Hardly anyone notices Howard Stern.


----------



## TyroneShoes (Sep 6, 2004)

That would explain the $720 million they paid him.


----------



## joetoronto (Jul 26, 2004)

TyroneShoes said:


> That would explain the $720 million they paid him.


lol, exactly. 

who the hell _doesn't_ notice howard?


----------



## Mark Lopez (Jan 1, 2000)

aclure said:


> The only extra charge I can think of is a pole mount. But if you already have D* then you shouldn't need it.

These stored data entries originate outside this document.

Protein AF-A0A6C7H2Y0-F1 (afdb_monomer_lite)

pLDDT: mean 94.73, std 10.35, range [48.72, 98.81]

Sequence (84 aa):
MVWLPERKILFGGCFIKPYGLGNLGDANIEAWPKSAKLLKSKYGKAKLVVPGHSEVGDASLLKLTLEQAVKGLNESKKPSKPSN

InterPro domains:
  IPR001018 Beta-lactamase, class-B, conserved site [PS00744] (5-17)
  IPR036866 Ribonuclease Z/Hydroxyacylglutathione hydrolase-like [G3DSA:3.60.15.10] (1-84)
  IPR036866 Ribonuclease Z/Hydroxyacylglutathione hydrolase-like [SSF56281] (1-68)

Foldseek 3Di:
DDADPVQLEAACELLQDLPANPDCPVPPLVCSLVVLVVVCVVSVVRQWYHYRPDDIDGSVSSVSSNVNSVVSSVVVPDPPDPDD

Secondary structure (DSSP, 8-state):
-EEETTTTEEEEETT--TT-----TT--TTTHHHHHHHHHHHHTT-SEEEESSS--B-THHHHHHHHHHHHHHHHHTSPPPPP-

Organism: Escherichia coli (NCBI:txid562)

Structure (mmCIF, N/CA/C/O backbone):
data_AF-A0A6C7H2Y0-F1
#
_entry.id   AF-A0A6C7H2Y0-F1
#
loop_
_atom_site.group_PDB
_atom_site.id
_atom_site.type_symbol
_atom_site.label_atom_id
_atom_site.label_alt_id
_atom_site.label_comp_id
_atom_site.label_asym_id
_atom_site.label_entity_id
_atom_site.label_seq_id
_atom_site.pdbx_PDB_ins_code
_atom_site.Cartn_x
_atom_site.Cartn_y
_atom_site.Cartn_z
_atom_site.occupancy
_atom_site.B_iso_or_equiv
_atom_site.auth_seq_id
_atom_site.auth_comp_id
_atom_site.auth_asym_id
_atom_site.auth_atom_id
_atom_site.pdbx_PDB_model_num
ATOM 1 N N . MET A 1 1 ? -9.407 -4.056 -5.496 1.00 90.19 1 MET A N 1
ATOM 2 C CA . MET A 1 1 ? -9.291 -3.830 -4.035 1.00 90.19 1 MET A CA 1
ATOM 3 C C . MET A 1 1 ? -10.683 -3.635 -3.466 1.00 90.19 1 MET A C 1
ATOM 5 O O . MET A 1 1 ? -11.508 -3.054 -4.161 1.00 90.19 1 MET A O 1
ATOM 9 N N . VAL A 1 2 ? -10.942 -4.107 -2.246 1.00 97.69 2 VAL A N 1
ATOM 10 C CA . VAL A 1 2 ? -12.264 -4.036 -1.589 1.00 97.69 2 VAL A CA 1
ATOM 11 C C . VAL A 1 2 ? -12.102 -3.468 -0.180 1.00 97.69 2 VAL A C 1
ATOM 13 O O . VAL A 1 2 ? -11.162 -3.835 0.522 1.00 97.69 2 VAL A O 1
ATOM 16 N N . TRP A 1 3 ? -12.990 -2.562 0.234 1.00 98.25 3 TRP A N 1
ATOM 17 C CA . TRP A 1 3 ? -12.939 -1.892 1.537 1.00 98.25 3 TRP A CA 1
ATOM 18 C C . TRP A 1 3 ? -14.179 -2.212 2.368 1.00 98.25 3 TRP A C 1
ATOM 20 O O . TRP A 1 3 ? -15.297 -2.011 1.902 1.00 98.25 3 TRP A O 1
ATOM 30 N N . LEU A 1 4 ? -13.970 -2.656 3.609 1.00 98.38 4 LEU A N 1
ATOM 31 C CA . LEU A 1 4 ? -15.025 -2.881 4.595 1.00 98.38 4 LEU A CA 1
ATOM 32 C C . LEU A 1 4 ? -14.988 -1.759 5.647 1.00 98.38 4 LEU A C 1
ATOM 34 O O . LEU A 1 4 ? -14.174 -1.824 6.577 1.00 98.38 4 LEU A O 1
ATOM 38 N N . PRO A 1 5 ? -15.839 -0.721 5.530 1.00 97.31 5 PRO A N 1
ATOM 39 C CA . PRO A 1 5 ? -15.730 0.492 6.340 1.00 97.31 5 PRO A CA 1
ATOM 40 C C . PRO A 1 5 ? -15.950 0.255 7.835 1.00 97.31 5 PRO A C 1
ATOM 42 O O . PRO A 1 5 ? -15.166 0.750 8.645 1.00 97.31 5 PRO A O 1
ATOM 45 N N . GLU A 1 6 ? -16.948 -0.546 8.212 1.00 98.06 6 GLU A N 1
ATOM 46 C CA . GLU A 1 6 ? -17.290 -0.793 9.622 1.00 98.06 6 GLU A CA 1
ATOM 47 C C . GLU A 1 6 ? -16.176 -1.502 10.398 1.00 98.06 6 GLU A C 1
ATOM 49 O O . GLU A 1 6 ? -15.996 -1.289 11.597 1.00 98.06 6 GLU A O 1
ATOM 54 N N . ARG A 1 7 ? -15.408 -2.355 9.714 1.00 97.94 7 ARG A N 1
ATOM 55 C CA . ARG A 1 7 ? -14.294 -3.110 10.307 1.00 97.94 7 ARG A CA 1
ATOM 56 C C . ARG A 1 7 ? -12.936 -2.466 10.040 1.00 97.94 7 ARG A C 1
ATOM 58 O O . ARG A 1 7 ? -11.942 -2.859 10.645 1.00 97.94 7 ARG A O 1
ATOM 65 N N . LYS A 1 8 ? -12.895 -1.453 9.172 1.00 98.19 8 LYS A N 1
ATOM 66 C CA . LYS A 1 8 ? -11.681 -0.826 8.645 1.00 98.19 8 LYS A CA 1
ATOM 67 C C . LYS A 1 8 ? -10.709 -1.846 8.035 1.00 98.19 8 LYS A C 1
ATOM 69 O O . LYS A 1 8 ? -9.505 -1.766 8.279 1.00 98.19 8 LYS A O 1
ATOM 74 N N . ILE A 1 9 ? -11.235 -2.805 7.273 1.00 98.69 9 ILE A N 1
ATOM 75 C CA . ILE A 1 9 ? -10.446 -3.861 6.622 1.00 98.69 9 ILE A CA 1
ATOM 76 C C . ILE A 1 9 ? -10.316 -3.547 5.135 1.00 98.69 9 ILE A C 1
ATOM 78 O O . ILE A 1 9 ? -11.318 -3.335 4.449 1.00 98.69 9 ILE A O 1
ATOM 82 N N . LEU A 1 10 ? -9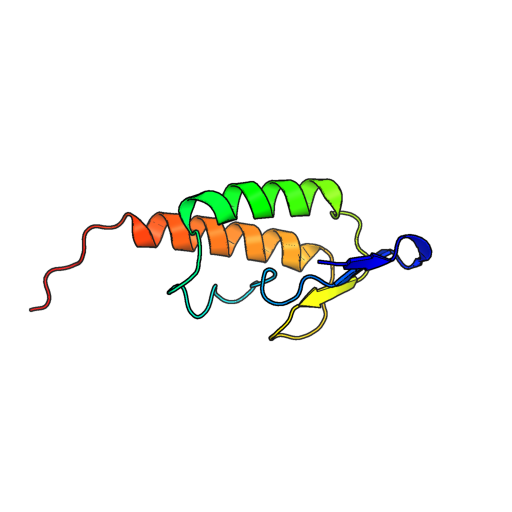.083 -3.546 4.632 1.00 98.75 10 LEU A N 1
ATOM 83 C CA . LEU A 1 10 ? -8.778 -3.396 3.214 1.00 98.75 10 LEU A CA 1
ATOM 84 C C . LEU A 1 10 ? -8.288 -4.724 2.634 1.00 98.75 10 LEU A C 1
ATOM 86 O O . LEU A 1 10 ? -7.218 -5.204 2.995 1.00 98.75 10 LEU A O 1
ATOM 90 N N . PHE A 1 11 ? -9.008 -5.261 1.655 1.00 98.56 11 PHE A N 1
ATOM 91 C CA . PHE A 1 11 ? -8.510 -6.330 0.793 1.00 98.56 11 PHE A CA 1
ATOM 92 C C . PHE A 1 11 ? -7.711 -5.714 -0.355 1.00 98.56 11 PHE A C 1
ATOM 94 O O . PHE A 1 11 ? -8.264 -5.154 -1.312 1.00 98.56 11 PHE A O 1
ATOM 101 N N . GLY A 1 12 ? -6.391 -5.788 -0.219 1.00 97.25 12 GLY A N 1
ATOM 102 C CA . GLY A 1 12 ? -5.419 -5.199 -1.130 1.00 97.25 12 GLY A CA 1
ATOM 103 C C . GLY A 1 12 ? -5.030 -6.102 -2.301 1.00 97.25 12 GLY A C 1
ATOM 104 O O . GLY A 1 12 ? -4.659 -5.596 -3.360 1.00 97.25 12 GLY A O 1
ATOM 105 N N . GLY A 1 13 ? -5.157 -7.423 -2.139 1.00 96.62 13 GLY A N 1
ATOM 106 C CA . GLY A 1 13 ? -4.837 -8.405 -3.179 1.00 96.62 13 GLY A CA 1
ATOM 107 C C . GLY A 1 13 ? -3.388 -8.298 -3.667 1.00 96.62 13 GLY A C 1
ATOM 108 O O . GLY A 1 13 ? -2.498 -7.900 -2.913 1.00 96.62 13 GLY A O 1
ATOM 109 N N . CYS A 1 14 ? -3.146 -8.624 -4.939 1.00 96.69 14 CYS A N 1
ATOM 110 C CA . CYS A 1 14 ? -1.806 -8.607 -5.537 1.00 96.69 14 CYS A CA 1
ATOM 111 C C . CYS A 1 14 ? -1.174 -7.209 -5.627 1.00 96.69 14 CYS A C 1
ATOM 113 O O . CYS A 1 14 ? 0.025 -7.115 -5.865 1.00 96.69 14 CYS A O 1
ATOM 115 N N . PHE A 1 15 ? -1.950 -6.134 -5.431 1.00 98.19 15 PHE A N 1
ATOM 116 C CA . PHE A 1 15 ? -1.424 -4.768 -5.431 1.00 98.19 15 PHE A CA 1
ATOM 117 C C . PHE A 1 15 ? -0.575 -4.472 -4.184 1.00 98.19 15 PHE A C 1
ATOM 119 O O . PHE A 1 15 ? 0.372 -3.693 -4.264 1.00 98.19 15 PHE A O 1
ATOM 126 N N . ILE A 1 16 ? -0.900 -5.080 -3.034 1.00 98.44 16 ILE A N 1
ATOM 127 C CA . ILE A 1 16 ? -0.128 -4.921 -1.794 1.00 98.44 16 ILE A CA 1
ATOM 128 C C . ILE A 1 16 ? 1.055 -5.884 -1.823 1.00 98.44 16 ILE A C 1
ATOM 130 O O . ILE A 1 16 ? 0.887 -7.104 -1.820 1.00 98.44 16 ILE A O 1
ATOM 134 N N . LYS A 1 17 ? 2.256 -5.309 -1.867 1.00 98.25 17 LYS A N 1
ATOM 135 C CA . LYS A 1 17 ? 3.529 -6.001 -2.092 1.00 98.25 17 LYS A CA 1
ATOM 136 C C . LYS A 1 17 ? 4.603 -5.434 -1.156 1.00 98.25 17 LYS A C 1
ATOM 138 O O . LYS A 1 17 ? 5.469 -4.688 -1.604 1.00 98.25 17 LYS A O 1
ATOM 143 N N . PRO A 1 18 ? 4.551 -5.739 0.153 1.00 97.75 18 PRO A N 1
ATOM 144 C CA . PRO A 1 18 ? 5.459 -5.149 1.140 1.00 97.75 18 PRO A CA 1
ATOM 145 C C . PRO A 1 18 ? 6.906 -5.666 1.042 1.00 97.75 18 PRO A C 1
ATOM 147 O O . PRO A 1 18 ? 7.832 -4.946 1.407 1.00 97.75 18 PRO A O 1
ATOM 150 N N . TYR A 1 19 ? 7.113 -6.878 0.513 1.00 97.31 19 TYR A N 1
ATOM 151 C CA . TYR A 1 19 ? 8.412 -7.574 0.513 1.00 97.31 19 TYR A CA 1
ATOM 152 C C . TYR A 1 19 ? 9.032 -7.754 -0.883 1.00 97.31 19 TYR A C 1
ATOM 154 O O . TYR A 1 19 ? 9.968 -8.526 -1.056 1.00 97.31 19 TYR A O 1
ATOM 162 N N . GLY A 1 20 ? 8.506 -7.046 -1.885 1.00 96.06 20 GLY A N 1
ATOM 163 C CA . GLY A 1 20 ? 8.951 -7.128 -3.277 1.00 96.06 20 GLY A CA 1
ATOM 164 C C . GLY A 1 20 ? 7.774 -7.242 -4.242 1.00 96.06 20 GLY A C 1
ATOM 165 O O . GLY A 1 20 ? 6.750 -7.844 -3.920 1.00 96.06 20 GLY A O 1
ATOM 166 N N . LEU A 1 21 ? 7.909 -6.642 -5.427 1.00 97.31 21 LEU A N 1
ATOM 167 C CA . LEU A 1 21 ? 6.795 -6.483 -6.372 1.00 97.31 21 LEU A CA 1
ATOM 168 C C . LEU A 1 21 ? 6.370 -7.798 -7.055 1.00 97.31 21 LEU A C 1
ATOM 170 O O . LEU A 1 21 ? 5.208 -7.944 -7.435 1.00 97.31 21 LEU A O 1
ATOM 174 N N . GLY A 1 22 ? 7.260 -8.794 -7.119 1.00 95.75 22 GLY A N 1
ATOM 175 C CA . GLY A 1 22 ? 7.008 -10.070 -7.793 1.00 95.75 22 GLY A CA 1
ATOM 176 C C . GLY A 1 22 ? 7.168 -9.962 -9.310 1.00 95.75 22 GLY A C 1
ATOM 177 O O . GLY A 1 22 ? 8.038 -9.235 -9.782 1.00 95.75 22 GLY A O 1
ATOM 178 N N . ASN A 1 23 ? 6.348 -10.698 -10.067 1.00 95.62 23 ASN A N 1
ATOM 179 C CA . ASN A 1 23 ? 6.367 -10.643 -11.529 1.00 95.62 23 ASN A CA 1
ATOM 180 C C . ASN A 1 23 ? 5.881 -9.273 -12.035 1.00 95.62 23 ASN A C 1
ATOM 182 O O . ASN A 1 23 ? 4.814 -8.809 -11.634 1.00 95.62 23 ASN A O 1
ATOM 186 N N . LEU A 1 24 ? 6.658 -8.660 -12.930 1.00 96.06 24 LEU A N 1
ATOM 187 C CA . LEU A 1 24 ? 6.399 -7.336 -13.495 1.00 96.06 24 LEU A CA 1
ATOM 188 C C . LEU A 1 24 ? 5.935 -7.366 -14.957 1.00 96.06 24 LEU A C 1
ATOM 190 O O . LEU A 1 24 ? 5.725 -6.297 -15.517 1.00 96.06 24 LEU A O 1
ATOM 194 N N . GLY A 1 25 ? 5.767 -8.549 -15.566 1.00 95.62 25 GLY A N 1
ATOM 195 C CA . GLY A 1 25 ? 5.453 -8.689 -16.997 1.00 95.62 25 GLY A CA 1
ATOM 196 C C . GLY A 1 25 ? 4.245 -7.867 -17.459 1.00 95.62 25 GLY A C 1
ATOM 197 O O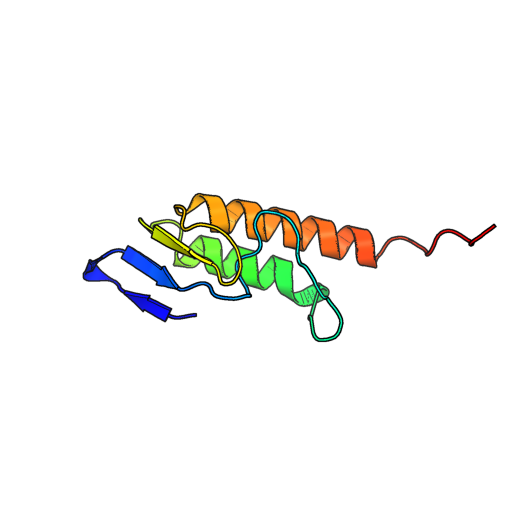 . GLY A 1 25 ? 4.329 -7.184 -18.472 1.00 95.62 25 GLY A O 1
ATOM 198 N N . ASP A 1 26 ? 3.176 -7.851 -16.656 1.00 95.94 26 ASP A N 1
ATOM 199 C CA . ASP A 1 26 ? 1.952 -7.077 -16.924 1.00 95.94 26 ASP A CA 1
ATOM 200 C C . ASP A 1 26 ? 1.836 -5.815 -16.046 1.00 95.94 26 ASP A C 1
ATOM 202 O O . ASP A 1 26 ? 0.788 -5.166 -15.979 1.00 95.94 26 ASP A O 1
ATOM 206 N N . ALA A 1 27 ? 2.887 -5.477 -15.294 1.00 96.81 27 ALA A N 1
ATOM 207 C CA . ALA A 1 27 ? 2.837 -4.394 -14.326 1.00 96.81 27 ALA A CA 1
ATOM 208 C C . ALA A 1 27 ? 3.123 -3.041 -14.981 1.00 96.81 27 ALA A C 1
ATOM 210 O O . ALA A 1 27 ? 4.130 -2.848 -15.658 1.00 96.81 27 ALA A O 1
ATOM 211 N N . ASN A 1 28 ? 2.305 -2.037 -14.660 1.00 98.06 28 ASN A N 1
ATOM 212 C CA . ASN A 1 28 ? 2.651 -0.649 -14.947 1.00 98.06 28 ASN A CA 1
ATOM 213 C C . ASN A 1 28 ? 3.498 -0.069 -13.802 1.00 98.06 28 ASN A C 1
ATOM 215 O O . ASN A 1 28 ? 2.976 0.522 -12.850 1.00 98.06 28 ASN A O 1
ATOM 219 N N . ILE A 1 29 ? 4.816 -0.258 -13.892 1.00 97.69 29 ILE A N 1
ATOM 220 C CA . ILE A 1 29 ? 5.779 0.195 -12.876 1.00 97.69 29 ILE A CA 1
ATOM 221 C C . ILE A 1 29 ? 5.824 1.721 -12.744 1.00 97.69 29 ILE A C 1
ATOM 223 O O . ILE A 1 29 ? 5.988 2.236 -11.638 1.00 97.69 29 ILE A O 1
ATOM 227 N N . GLU A 1 30 ? 5.608 2.461 -13.830 1.00 97.81 30 GLU A N 1
ATOM 228 C CA . GLU A 1 30 ? 5.607 3.928 -13.809 1.00 97.81 30 GLU A CA 1
ATOM 229 C C . GLU A 1 30 ? 4.436 4.496 -13.000 1.00 97.81 30 GLU A C 1
ATOM 231 O O . GLU A 1 30 ? 4.595 5.457 -12.240 1.00 97.81 30 GLU A O 1
ATOM 236 N N . ALA A 1 31 ? 3.259 3.876 -13.105 1.00 98.44 31 ALA A N 1
ATOM 237 C CA . ALA A 1 31 ? 2.053 4.313 -12.408 1.00 98.44 31 ALA A CA 1
ATOM 238 C C . ALA A 1 31 ? 1.952 3.797 -10.960 1.00 98.44 31 ALA A C 1
ATOM 240 O O . ALA A 1 31 ? 1.194 4.362 -10.156 1.00 98.44 31 ALA A O 1
ATOM 241 N N . TRP A 1 32 ? 2.679 2.733 -10.600 1.00 98.56 32 TRP A N 1
ATOM 242 C CA . TRP A 1 32 ? 2.520 2.060 -9.306 1.00 98.56 32 TRP A CA 1
ATOM 243 C C . TRP A 1 32 ? 2.816 2.978 -8.106 1.00 98.56 32 TRP A C 1
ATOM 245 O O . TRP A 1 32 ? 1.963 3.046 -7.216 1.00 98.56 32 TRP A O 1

Not entirely true. The AT9 is bigger and heavier and does not just swap onto an existing DirecTV mount. Depending on how the existing dish is mounted, the new one may not work there and a pole might be needed. The bottom line is finding out just what the extra charges would be for before claiming it's BS.


----------



## Woody_One (Oct 13, 2005)

aclure said:


> The only extra charge I can think of is a pole mount.


 :up:


----------



## jimmyk (Apr 15, 2002)

Yeah, I had an installer out here yesterday who said "We don't remove the old dish, that costs extra" I said, let me give them a call. They spoke with him then called the "local Directv office" (???) who said yeah thats correct.

The guy wanted $40 to remove 2 bolts. I said fine "Credit my account for $40 and I will pay him" To me a "replacement" means you take down the old dish and install a new one. He was going to install the new one next to the old one.

I told the rep "Hey, Dish will be more than happy to come out here and remove the DirecTv dish for free!!!!"

Hate it when people pull this crap.


----------